Modeling Differential Through-Silicon-Vias (TSVs) with Voltage Dependent and Nonlinear Capacitance

This paper proposes an equivalent lumped element model for the differential Through Silicon Vias (TSVs) with considering the effect of voltage dependent and nonlinear capacitance. The modeling and analysis of the differential signaling with TSVs play a critical role in designing the high performance TSV channel in the three dimensional integrated circuit (3D IC). TSVs have been mostly modeled assuming that the TSV metal insulator semiconductor (MIS) interface is not biased and the silicon substrate is a lossy, low conductive medium. Ignoring the semiconductor properties of the substrate and the resulting MOS capacitance introduce significant inaccuracies in the TSV modeling.

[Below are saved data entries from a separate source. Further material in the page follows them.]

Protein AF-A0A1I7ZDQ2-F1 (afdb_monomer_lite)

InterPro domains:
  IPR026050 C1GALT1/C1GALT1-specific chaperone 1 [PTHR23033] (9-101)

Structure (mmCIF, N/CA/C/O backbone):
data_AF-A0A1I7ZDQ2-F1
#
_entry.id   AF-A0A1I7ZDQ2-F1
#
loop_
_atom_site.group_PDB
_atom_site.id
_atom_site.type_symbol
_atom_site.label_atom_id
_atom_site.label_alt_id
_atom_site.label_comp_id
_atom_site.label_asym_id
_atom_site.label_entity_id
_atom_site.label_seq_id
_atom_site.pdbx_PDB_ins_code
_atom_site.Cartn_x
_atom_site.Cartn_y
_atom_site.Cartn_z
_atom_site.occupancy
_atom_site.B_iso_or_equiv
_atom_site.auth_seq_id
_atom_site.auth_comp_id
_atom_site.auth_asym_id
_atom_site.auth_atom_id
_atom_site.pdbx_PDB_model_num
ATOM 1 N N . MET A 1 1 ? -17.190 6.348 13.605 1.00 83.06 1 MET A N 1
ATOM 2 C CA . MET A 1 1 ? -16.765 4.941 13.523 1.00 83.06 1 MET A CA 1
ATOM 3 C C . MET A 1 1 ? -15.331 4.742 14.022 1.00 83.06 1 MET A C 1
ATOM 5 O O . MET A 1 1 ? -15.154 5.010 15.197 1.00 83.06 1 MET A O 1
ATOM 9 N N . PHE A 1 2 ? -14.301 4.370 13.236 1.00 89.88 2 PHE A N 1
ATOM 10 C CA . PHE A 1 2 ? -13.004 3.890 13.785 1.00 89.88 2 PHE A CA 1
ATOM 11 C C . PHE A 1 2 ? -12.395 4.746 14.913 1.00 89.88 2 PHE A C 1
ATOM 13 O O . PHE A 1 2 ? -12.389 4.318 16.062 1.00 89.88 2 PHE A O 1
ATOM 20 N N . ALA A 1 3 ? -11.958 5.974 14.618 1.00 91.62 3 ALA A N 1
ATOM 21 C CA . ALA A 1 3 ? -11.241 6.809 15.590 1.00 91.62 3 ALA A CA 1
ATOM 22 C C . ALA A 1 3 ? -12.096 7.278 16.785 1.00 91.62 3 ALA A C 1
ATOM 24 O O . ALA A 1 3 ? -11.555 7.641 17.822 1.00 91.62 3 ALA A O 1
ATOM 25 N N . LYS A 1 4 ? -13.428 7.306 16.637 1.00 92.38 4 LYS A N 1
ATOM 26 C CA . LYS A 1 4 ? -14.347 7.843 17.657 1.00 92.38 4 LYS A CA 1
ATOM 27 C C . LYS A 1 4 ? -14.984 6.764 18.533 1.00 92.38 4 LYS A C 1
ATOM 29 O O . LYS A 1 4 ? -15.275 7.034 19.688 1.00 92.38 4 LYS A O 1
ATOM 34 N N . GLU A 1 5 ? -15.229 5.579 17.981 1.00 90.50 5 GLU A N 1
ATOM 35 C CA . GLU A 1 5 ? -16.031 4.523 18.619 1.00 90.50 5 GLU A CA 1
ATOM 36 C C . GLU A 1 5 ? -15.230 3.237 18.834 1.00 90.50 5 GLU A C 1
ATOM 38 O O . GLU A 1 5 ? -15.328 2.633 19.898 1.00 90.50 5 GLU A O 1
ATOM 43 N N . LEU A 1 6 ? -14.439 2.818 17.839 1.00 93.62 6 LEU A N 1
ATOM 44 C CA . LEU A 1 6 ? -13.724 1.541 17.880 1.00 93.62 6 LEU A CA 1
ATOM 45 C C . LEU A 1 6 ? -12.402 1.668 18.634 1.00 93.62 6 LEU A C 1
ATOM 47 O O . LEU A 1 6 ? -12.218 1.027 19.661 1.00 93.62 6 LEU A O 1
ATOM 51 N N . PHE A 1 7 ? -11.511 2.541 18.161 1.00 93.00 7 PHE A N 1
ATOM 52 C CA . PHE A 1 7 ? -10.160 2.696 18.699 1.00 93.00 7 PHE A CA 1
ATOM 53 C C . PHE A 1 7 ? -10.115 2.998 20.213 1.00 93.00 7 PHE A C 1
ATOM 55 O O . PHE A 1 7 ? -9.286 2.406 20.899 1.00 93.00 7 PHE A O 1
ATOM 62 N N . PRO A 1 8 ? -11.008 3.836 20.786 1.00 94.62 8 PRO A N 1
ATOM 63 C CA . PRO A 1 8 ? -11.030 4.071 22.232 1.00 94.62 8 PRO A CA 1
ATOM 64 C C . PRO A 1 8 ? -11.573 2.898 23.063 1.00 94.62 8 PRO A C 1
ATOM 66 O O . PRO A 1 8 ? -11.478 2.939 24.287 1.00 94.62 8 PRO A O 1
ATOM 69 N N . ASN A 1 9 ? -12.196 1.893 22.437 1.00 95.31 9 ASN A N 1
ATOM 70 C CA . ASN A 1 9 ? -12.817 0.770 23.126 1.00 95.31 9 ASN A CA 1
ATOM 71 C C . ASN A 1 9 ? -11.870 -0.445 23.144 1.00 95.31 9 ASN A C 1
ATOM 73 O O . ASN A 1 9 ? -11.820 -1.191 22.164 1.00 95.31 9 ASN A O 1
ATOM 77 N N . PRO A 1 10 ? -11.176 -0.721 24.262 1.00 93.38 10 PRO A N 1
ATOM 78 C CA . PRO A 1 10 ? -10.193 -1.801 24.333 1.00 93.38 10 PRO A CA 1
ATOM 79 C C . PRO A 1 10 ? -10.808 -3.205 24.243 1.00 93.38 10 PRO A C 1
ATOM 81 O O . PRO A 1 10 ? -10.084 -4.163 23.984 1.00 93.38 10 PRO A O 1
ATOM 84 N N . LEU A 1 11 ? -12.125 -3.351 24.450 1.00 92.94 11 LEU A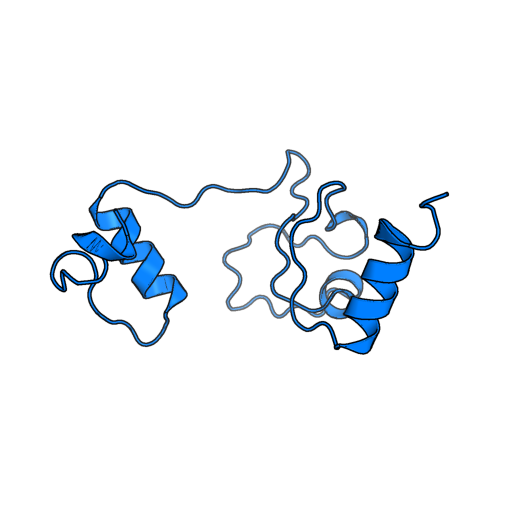 N 1
ATOM 85 C CA . LEU A 1 11 ? -12.814 -4.635 24.274 1.00 92.94 11 LEU A CA 1
ATOM 86 C C . LEU A 1 11 ? -13.003 -4.977 22.793 1.00 92.94 11 LEU A C 1
ATOM 88 O O . LEU A 1 11 ? -12.948 -6.147 22.426 1.00 92.94 11 LEU A O 1
ATOM 92 N N . LEU A 1 12 ? -13.226 -3.962 21.953 1.00 92.12 12 LEU A N 1
ATOM 93 C CA . LEU A 1 12 ? -13.368 -4.130 20.505 1.00 92.12 12 LEU A CA 1
ATOM 94 C C . LEU A 1 12 ? -12.011 -4.064 19.800 1.00 92.12 12 LEU A C 1
ATOM 96 O O . LEU A 1 12 ? -11.748 -4.837 18.882 1.00 92.12 12 LEU A O 1
ATOM 100 N N . CYS A 1 13 ? -11.140 -3.163 20.252 1.00 95.00 13 CYS A N 1
ATOM 101 C CA . CYS A 1 13 ? -9.869 -2.834 19.617 1.00 95.00 13 CYS A CA 1
ATOM 102 C C . CYS A 1 13 ? -8.737 -2.900 20.646 1.00 95.00 13 CYS A C 1
ATOM 104 O O . CYS A 1 13 ? -8.217 -1.866 21.072 1.00 95.00 13 CYS A O 1
ATOM 106 N N . PRO A 1 14 ? -8.370 -4.113 21.094 1.00 93.31 14 PRO A N 1
ATOM 107 C CA . PRO A 1 14 ? -7.250 -4.287 22.001 1.00 93.31 14 PRO A CA 1
ATOM 108 C C 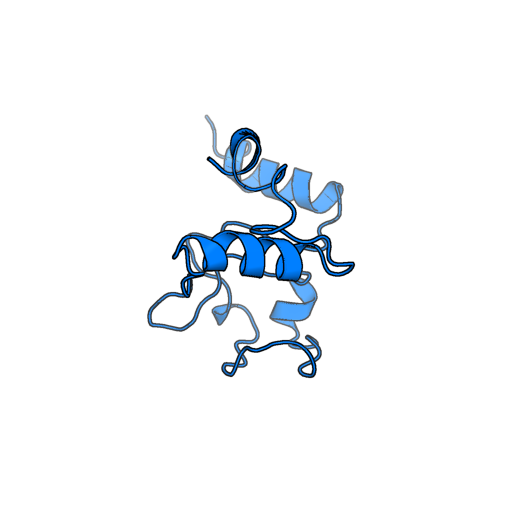. PRO A 1 14 ? -5.947 -3.865 21.317 1.00 93.31 14 PRO A C 1
ATOM 110 O O . PRO A 1 14 ? -5.750 -4.105 20.124 1.00 93.31 14 PRO A O 1
ATOM 113 N N . PHE A 1 15 ? -5.041 -3.274 22.094 1.00 93.06 15 PHE A N 1
ATOM 114 C CA . PHE A 1 15 ? -3.695 -2.975 21.621 1.00 93.06 15 PHE A CA 1
ATOM 115 C C . PHE A 1 15 ? -2.964 -4.259 21.202 1.00 93.06 15 PHE A C 1
ATOM 117 O O . PHE A 1 15 ? -3.114 -5.311 21.831 1.00 93.06 15 PHE A O 1
ATOM 124 N N . HIS A 1 16 ? -2.162 -4.155 20.148 1.00 94.81 16 HIS A N 1
ATOM 125 C CA . HIS A 1 16 ? -1.306 -5.223 19.658 1.00 94.81 16 HIS A CA 1
ATOM 126 C C . HIS A 1 16 ? -0.030 -4.611 19.073 1.00 94.81 16 HIS A C 1
ATOM 128 O O . HIS A 1 16 ? -0.112 -3.609 18.365 1.00 94.81 16 HIS A O 1
ATOM 134 N N . ASP A 1 17 ? 1.129 -5.222 19.333 1.00 95.44 17 ASP A N 1
ATOM 135 C CA . ASP A 1 17 ? 2.428 -4.703 18.868 1.00 95.44 17 ASP A CA 1
ATOM 136 C C . ASP A 1 17 ? 2.531 -4.674 17.337 1.00 95.44 17 ASP A C 1
ATOM 138 O O . ASP A 1 17 ? 3.185 -3.812 16.756 1.00 95.44 17 ASP A O 1
ATOM 142 N N . TRP A 1 18 ? 1.861 -5.617 16.671 1.00 93.56 18 TRP A N 1
ATOM 143 C CA . TRP A 1 18 ? 1.652 -5.576 15.222 1.00 93.56 18 TRP A CA 1
ATOM 144 C C . TRP A 1 18 ? 0.381 -4.791 14.924 1.00 93.56 18 TRP A C 1
ATOM 146 O O . TRP A 1 18 ? -0.723 -5.328 15.058 1.00 93.56 18 TRP A O 1
ATOM 156 N N . GLU A 1 19 ? 0.564 -3.528 14.556 1.00 93.00 19 GLU A N 1
ATOM 157 C CA . GLU A 1 19 ? -0.502 -2.541 14.391 1.00 93.00 19 GLU A CA 1
ATOM 158 C C . GLU A 1 19 ? -1.542 -2.972 13.344 1.00 93.00 19 GLU A C 1
ATOM 160 O O . GLU A 1 19 ? -2.718 -3.085 13.692 1.00 93.00 19 GLU A O 1
ATOM 165 N N . ASP A 1 20 ? -1.118 -3.370 12.141 1.00 90.75 20 ASP A N 1
ATOM 166 C CA . ASP A 1 20 ? -2.008 -3.881 11.087 1.00 90.75 20 ASP A CA 1
ATOM 167 C C . ASP A 1 20 ? -2.871 -5.074 11.545 1.00 90.75 20 ASP A C 1
ATOM 169 O O . ASP A 1 20 ? -4.067 -5.158 11.247 1.00 90.75 20 ASP A O 1
ATOM 173 N N . TYR A 1 21 ? -2.293 -6.003 12.316 1.00 91.06 21 TYR A N 1
ATOM 174 C CA . TYR A 1 21 ? -3.031 -7.148 12.861 1.00 91.06 21 TYR A CA 1
ATOM 175 C C . TYR A 1 21 ? -4.037 -6.713 13.935 1.00 91.06 21 TYR A C 1
ATOM 177 O O . TYR A 1 21 ? -5.173 -7.195 13.959 1.00 91.06 21 TYR A O 1
ATOM 185 N N . GLY A 1 22 ? -3.649 -5.774 14.802 1.00 93.56 22 GLY A N 1
ATOM 186 C CA . GLY A 1 22 ? -4.537 -5.181 15.803 1.00 93.56 22 GLY A CA 1
ATOM 187 C C . GLY A 1 22 ? -5.723 -4.458 15.164 1.00 93.56 22 GLY A C 1
ATOM 188 O O . GLY A 1 22 ? -6.873 -4.692 15.545 1.00 93.56 22 GLY A O 1
ATOM 189 N N . ILE A 1 23 ? -5.465 -3.649 14.135 1.00 93.44 23 ILE A N 1
ATOM 190 C CA . ILE A 1 23 ? -6.500 -2.952 13.365 1.00 93.44 23 ILE A CA 1
ATOM 191 C C . ILE A 1 23 ? -7.407 -3.946 12.634 1.00 93.44 23 ILE A C 1
ATOM 193 O O . ILE A 1 23 ? -8.630 -3.794 12.668 1.00 93.44 23 ILE A O 1
ATOM 197 N N . SER A 1 24 ? -6.849 -4.999 12.034 1.00 92.25 24 SER A N 1
ATOM 198 C CA . SER A 1 24 ? -7.635 -6.055 11.387 1.00 92.25 24 SER A CA 1
ATOM 199 C C . SER A 1 24 ? -8.606 -6.727 12.366 1.00 92.25 24 SER A C 1
ATOM 201 O O . SER A 1 24 ? -9.802 -6.838 12.087 1.00 92.25 24 SER A O 1
ATOM 203 N N . ARG A 1 25 ? -8.141 -7.085 13.572 1.00 92.69 25 ARG A N 1
ATOM 204 C CA . ARG A 1 25 ? -9.003 -7.630 14.636 1.00 92.69 25 ARG A CA 1
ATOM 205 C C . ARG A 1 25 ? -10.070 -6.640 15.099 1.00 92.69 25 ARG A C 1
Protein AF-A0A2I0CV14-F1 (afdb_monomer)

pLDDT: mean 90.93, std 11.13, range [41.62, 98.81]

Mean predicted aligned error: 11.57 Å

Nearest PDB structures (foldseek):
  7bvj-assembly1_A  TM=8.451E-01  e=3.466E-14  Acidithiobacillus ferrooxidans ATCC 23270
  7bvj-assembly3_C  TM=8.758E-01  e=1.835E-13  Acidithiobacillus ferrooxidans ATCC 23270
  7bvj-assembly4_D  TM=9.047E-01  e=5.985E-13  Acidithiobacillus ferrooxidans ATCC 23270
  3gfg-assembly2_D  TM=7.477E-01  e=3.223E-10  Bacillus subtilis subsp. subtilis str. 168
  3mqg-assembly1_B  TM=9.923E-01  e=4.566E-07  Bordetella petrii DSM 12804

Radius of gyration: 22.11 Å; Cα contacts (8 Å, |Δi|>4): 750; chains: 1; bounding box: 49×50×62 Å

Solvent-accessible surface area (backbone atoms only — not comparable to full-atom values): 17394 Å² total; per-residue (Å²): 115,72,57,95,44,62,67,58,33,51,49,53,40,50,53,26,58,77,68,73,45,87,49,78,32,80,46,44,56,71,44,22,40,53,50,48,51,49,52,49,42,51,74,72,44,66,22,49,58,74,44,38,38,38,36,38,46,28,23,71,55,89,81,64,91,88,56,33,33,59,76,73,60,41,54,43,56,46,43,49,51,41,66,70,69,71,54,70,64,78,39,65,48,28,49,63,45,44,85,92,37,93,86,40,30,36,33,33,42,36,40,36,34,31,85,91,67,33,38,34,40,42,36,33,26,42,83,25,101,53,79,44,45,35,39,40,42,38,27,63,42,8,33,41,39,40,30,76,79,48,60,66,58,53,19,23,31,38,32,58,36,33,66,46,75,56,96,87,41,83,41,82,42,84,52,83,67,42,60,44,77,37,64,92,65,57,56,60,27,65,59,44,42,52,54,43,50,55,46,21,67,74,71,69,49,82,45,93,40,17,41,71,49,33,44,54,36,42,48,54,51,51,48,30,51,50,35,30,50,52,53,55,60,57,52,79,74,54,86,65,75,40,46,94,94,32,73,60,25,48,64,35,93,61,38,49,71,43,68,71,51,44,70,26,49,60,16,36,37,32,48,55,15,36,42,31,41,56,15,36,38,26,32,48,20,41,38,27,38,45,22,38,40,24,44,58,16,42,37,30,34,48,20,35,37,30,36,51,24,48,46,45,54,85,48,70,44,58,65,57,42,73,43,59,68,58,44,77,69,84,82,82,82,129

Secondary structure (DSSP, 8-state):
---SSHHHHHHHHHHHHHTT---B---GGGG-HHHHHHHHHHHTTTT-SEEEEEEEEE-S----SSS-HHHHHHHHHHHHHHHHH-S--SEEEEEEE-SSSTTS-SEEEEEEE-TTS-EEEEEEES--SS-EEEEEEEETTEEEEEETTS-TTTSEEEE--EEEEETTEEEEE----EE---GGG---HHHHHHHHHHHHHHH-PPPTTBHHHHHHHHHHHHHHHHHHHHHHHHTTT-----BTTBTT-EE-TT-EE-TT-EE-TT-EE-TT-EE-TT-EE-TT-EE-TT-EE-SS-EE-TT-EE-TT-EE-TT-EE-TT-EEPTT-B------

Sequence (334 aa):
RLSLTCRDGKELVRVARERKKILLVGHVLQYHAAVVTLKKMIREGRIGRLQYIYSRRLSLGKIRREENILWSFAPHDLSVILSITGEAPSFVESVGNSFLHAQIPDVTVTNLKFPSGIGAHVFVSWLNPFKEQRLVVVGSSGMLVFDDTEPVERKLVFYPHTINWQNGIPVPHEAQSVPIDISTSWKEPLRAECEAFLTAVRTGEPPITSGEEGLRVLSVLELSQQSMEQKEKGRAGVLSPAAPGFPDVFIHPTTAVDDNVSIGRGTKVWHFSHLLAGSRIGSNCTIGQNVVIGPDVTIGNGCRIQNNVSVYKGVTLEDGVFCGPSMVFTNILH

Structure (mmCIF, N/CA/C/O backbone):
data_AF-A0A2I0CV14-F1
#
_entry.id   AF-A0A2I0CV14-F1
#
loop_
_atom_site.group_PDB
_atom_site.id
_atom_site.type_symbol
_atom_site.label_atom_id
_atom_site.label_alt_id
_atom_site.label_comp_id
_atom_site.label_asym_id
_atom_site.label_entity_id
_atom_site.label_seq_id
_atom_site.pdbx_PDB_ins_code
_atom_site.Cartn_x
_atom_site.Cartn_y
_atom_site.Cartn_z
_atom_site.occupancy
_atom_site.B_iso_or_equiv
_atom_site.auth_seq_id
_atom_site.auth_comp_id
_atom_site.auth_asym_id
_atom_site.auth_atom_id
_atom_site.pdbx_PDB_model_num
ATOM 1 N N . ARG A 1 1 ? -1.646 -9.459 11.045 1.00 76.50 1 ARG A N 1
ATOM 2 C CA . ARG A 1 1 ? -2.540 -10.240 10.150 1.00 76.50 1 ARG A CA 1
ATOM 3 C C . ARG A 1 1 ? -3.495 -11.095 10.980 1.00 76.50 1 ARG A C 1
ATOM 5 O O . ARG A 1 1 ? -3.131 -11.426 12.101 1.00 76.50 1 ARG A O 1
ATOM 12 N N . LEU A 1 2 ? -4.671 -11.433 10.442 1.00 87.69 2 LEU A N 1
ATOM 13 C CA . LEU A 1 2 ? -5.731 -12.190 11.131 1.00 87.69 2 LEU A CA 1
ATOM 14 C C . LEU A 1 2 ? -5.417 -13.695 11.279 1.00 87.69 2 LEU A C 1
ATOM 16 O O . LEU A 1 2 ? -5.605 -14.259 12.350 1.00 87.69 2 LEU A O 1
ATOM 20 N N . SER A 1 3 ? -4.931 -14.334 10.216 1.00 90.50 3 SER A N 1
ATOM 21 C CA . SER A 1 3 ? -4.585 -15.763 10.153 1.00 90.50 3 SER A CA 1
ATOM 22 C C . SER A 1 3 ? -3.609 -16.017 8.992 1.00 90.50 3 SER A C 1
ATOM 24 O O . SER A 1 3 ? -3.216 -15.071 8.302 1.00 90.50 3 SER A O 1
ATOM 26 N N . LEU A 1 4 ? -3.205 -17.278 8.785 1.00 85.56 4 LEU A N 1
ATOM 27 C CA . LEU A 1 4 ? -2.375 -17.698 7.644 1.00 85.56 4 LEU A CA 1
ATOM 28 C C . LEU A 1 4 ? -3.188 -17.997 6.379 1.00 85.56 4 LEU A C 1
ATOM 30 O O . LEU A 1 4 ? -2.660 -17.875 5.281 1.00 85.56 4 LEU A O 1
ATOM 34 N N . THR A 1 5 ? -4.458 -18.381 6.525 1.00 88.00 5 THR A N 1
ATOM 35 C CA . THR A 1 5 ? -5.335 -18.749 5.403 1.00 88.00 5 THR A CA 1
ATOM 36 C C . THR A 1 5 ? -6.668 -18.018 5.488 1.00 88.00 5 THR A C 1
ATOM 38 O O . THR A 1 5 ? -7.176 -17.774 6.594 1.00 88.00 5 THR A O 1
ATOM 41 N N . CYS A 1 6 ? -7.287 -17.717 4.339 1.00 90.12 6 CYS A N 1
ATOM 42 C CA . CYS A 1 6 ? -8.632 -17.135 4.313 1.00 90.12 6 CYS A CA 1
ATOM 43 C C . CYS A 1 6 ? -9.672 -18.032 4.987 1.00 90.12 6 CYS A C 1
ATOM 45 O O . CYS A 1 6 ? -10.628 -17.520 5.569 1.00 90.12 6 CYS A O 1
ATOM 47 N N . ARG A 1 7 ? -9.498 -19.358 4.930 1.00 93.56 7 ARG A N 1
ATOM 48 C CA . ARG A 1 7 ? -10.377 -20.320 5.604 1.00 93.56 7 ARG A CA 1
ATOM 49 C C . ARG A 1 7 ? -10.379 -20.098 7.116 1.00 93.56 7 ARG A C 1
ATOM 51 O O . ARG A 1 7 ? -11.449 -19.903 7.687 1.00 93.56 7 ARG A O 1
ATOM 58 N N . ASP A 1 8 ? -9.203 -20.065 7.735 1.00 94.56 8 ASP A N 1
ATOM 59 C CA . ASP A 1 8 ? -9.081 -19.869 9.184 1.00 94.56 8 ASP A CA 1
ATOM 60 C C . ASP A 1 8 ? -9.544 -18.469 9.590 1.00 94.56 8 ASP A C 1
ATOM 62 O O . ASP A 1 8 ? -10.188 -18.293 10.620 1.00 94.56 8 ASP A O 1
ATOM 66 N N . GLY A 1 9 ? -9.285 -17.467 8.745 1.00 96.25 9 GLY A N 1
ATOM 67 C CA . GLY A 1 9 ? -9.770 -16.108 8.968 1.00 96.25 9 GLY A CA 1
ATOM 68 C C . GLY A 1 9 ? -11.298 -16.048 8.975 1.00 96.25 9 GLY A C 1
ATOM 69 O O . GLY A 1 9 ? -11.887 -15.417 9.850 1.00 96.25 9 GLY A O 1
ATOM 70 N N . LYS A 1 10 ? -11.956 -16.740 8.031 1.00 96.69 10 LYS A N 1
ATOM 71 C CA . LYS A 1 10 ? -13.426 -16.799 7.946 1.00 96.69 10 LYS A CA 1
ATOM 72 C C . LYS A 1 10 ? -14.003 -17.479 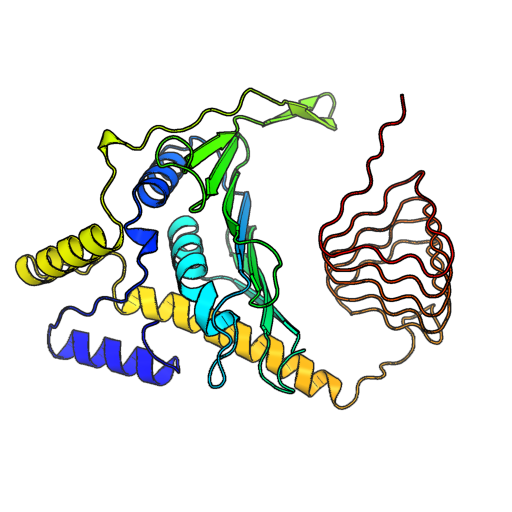9.178 1.00 96.69 10 LYS A C 1
ATOM 74 O O . LYS A 1 10 ? -14.993 -17.000 9.725 1.00 96.69 10 LYS A O 1
ATOM 79 N N . GLU A 1 11 ? -13.355 -18.547 9.628 1.00 97.56 11 GLU A N 1
ATOM 80 C CA . GLU A 1 11 ? -13.745 -19.267 10.832 1.00 97.56 11 GLU A CA 1
ATOM 81 C C . GLU A 1 11 ? -13.596 -18.406 12.093 1.00 97.56 11 GLU A C 1
ATOM 83 O O . GLU A 1 11 ? -14.538 -18.306 12.876 1.00 97.56 11 GLU A O 1
ATOM 88 N N . LEU A 1 12 ? -12.474 -17.697 12.262 1.00 97.00 12 LEU A N 1
ATOM 89 C CA . LEU A 1 12 ? -12.266 -16.782 13.390 1.00 97.00 12 LEU A CA 1
ATOM 90 C C . LEU A 1 12 ? -13.330 -15.680 13.444 1.00 97.00 12 LEU A C 1
ATOM 92 O O . LEU A 1 12 ? -13.888 -15.412 14.510 1.00 97.00 12 LEU A O 1
ATOM 96 N N . VAL A 1 13 ? -13.650 -15.066 12.300 1.00 97.31 13 VAL A N 1
ATOM 97 C CA . VAL A 1 13 ? -14.699 -14.037 12.215 1.00 97.31 13 VAL A CA 1
ATOM 98 C C . VAL A 1 13 ? -16.075 -14.615 12.529 1.00 97.31 13 VAL A C 1
ATOM 100 O O . VAL A 1 13 ? -16.839 -14.005 13.281 1.00 97.31 13 VAL A O 1
ATOM 103 N N . ARG A 1 14 ? -16.390 -15.805 12.004 1.00 97.94 14 ARG A N 1
ATOM 104 C CA . ARG A 1 14 ? -17.648 -16.507 12.283 1.00 97.94 14 ARG A CA 1
ATOM 105 C C . ARG A 1 14 ? -17.800 -16.790 13.777 1.00 97.94 14 ARG A C 1
ATOM 107 O O . ARG A 1 14 ? -18.810 -16.409 14.364 1.00 97.94 14 ARG A O 1
ATOM 114 N N . VAL A 1 15 ? -16.782 -17.380 14.404 1.00 98.00 15 VAL A N 1
ATOM 115 C CA . VAL A 1 15 ? -16.784 -17.709 15.838 1.00 98.00 15 VAL A CA 1
ATOM 116 C C . VAL A 1 15 ? -16.893 -16.449 16.698 1.00 98.00 15 VAL A C 1
ATOM 118 O O . VAL A 1 15 ? -17.656 -16.439 17.666 1.00 98.00 15 VAL A O 1
ATOM 121 N N . ALA A 1 16 ? -16.181 -15.371 16.353 1.00 97.00 16 ALA A N 1
ATOM 122 C CA . ALA A 1 16 ? -16.281 -14.099 17.067 1.00 97.00 16 ALA A CA 1
ATOM 123 C C . ALA A 1 16 ? -17.705 -13.525 17.006 1.00 97.00 16 ALA A C 1
ATOM 125 O O . ALA A 1 16 ? -18.257 -13.135 18.038 1.00 97.00 16 ALA A O 1
ATOM 126 N N . ARG A 1 17 ? -18.334 -13.556 15.824 1.00 95.88 17 ARG A N 1
ATOM 127 C CA . ARG A 1 17 ? -19.716 -13.105 15.618 1.00 95.88 17 ARG A CA 1
ATOM 128 C C . ARG A 1 17 ? -20.722 -13.944 16.404 1.00 95.88 17 ARG A C 1
ATOM 130 O O . ARG A 1 17 ? -21.541 -13.384 17.128 1.00 95.88 17 ARG A O 1
ATOM 137 N N . GLU A 1 18 ? -20.643 -15.269 16.310 1.00 97.56 18 GLU A N 1
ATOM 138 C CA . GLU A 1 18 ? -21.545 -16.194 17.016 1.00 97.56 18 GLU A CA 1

In this paper, we investigate the complementary nature of differential signals which introduces a virtual ground and automatically biases the TSV MIS interface, causing carrier accumulation and depletion. Furthermore, the large digital signal swing makes the depletion region change the depletion width dynamically, which introduces a nonlinear and large signal TSV capacitance. The capacitance is modeled analytically and a new equivalent circuit model for the differential TSVs is proposed accordingly. The impact of the voltage dependent and nonlinear capacitance on the performance of high speed differential signals is analyzed through channel simulations with eye diagram approach.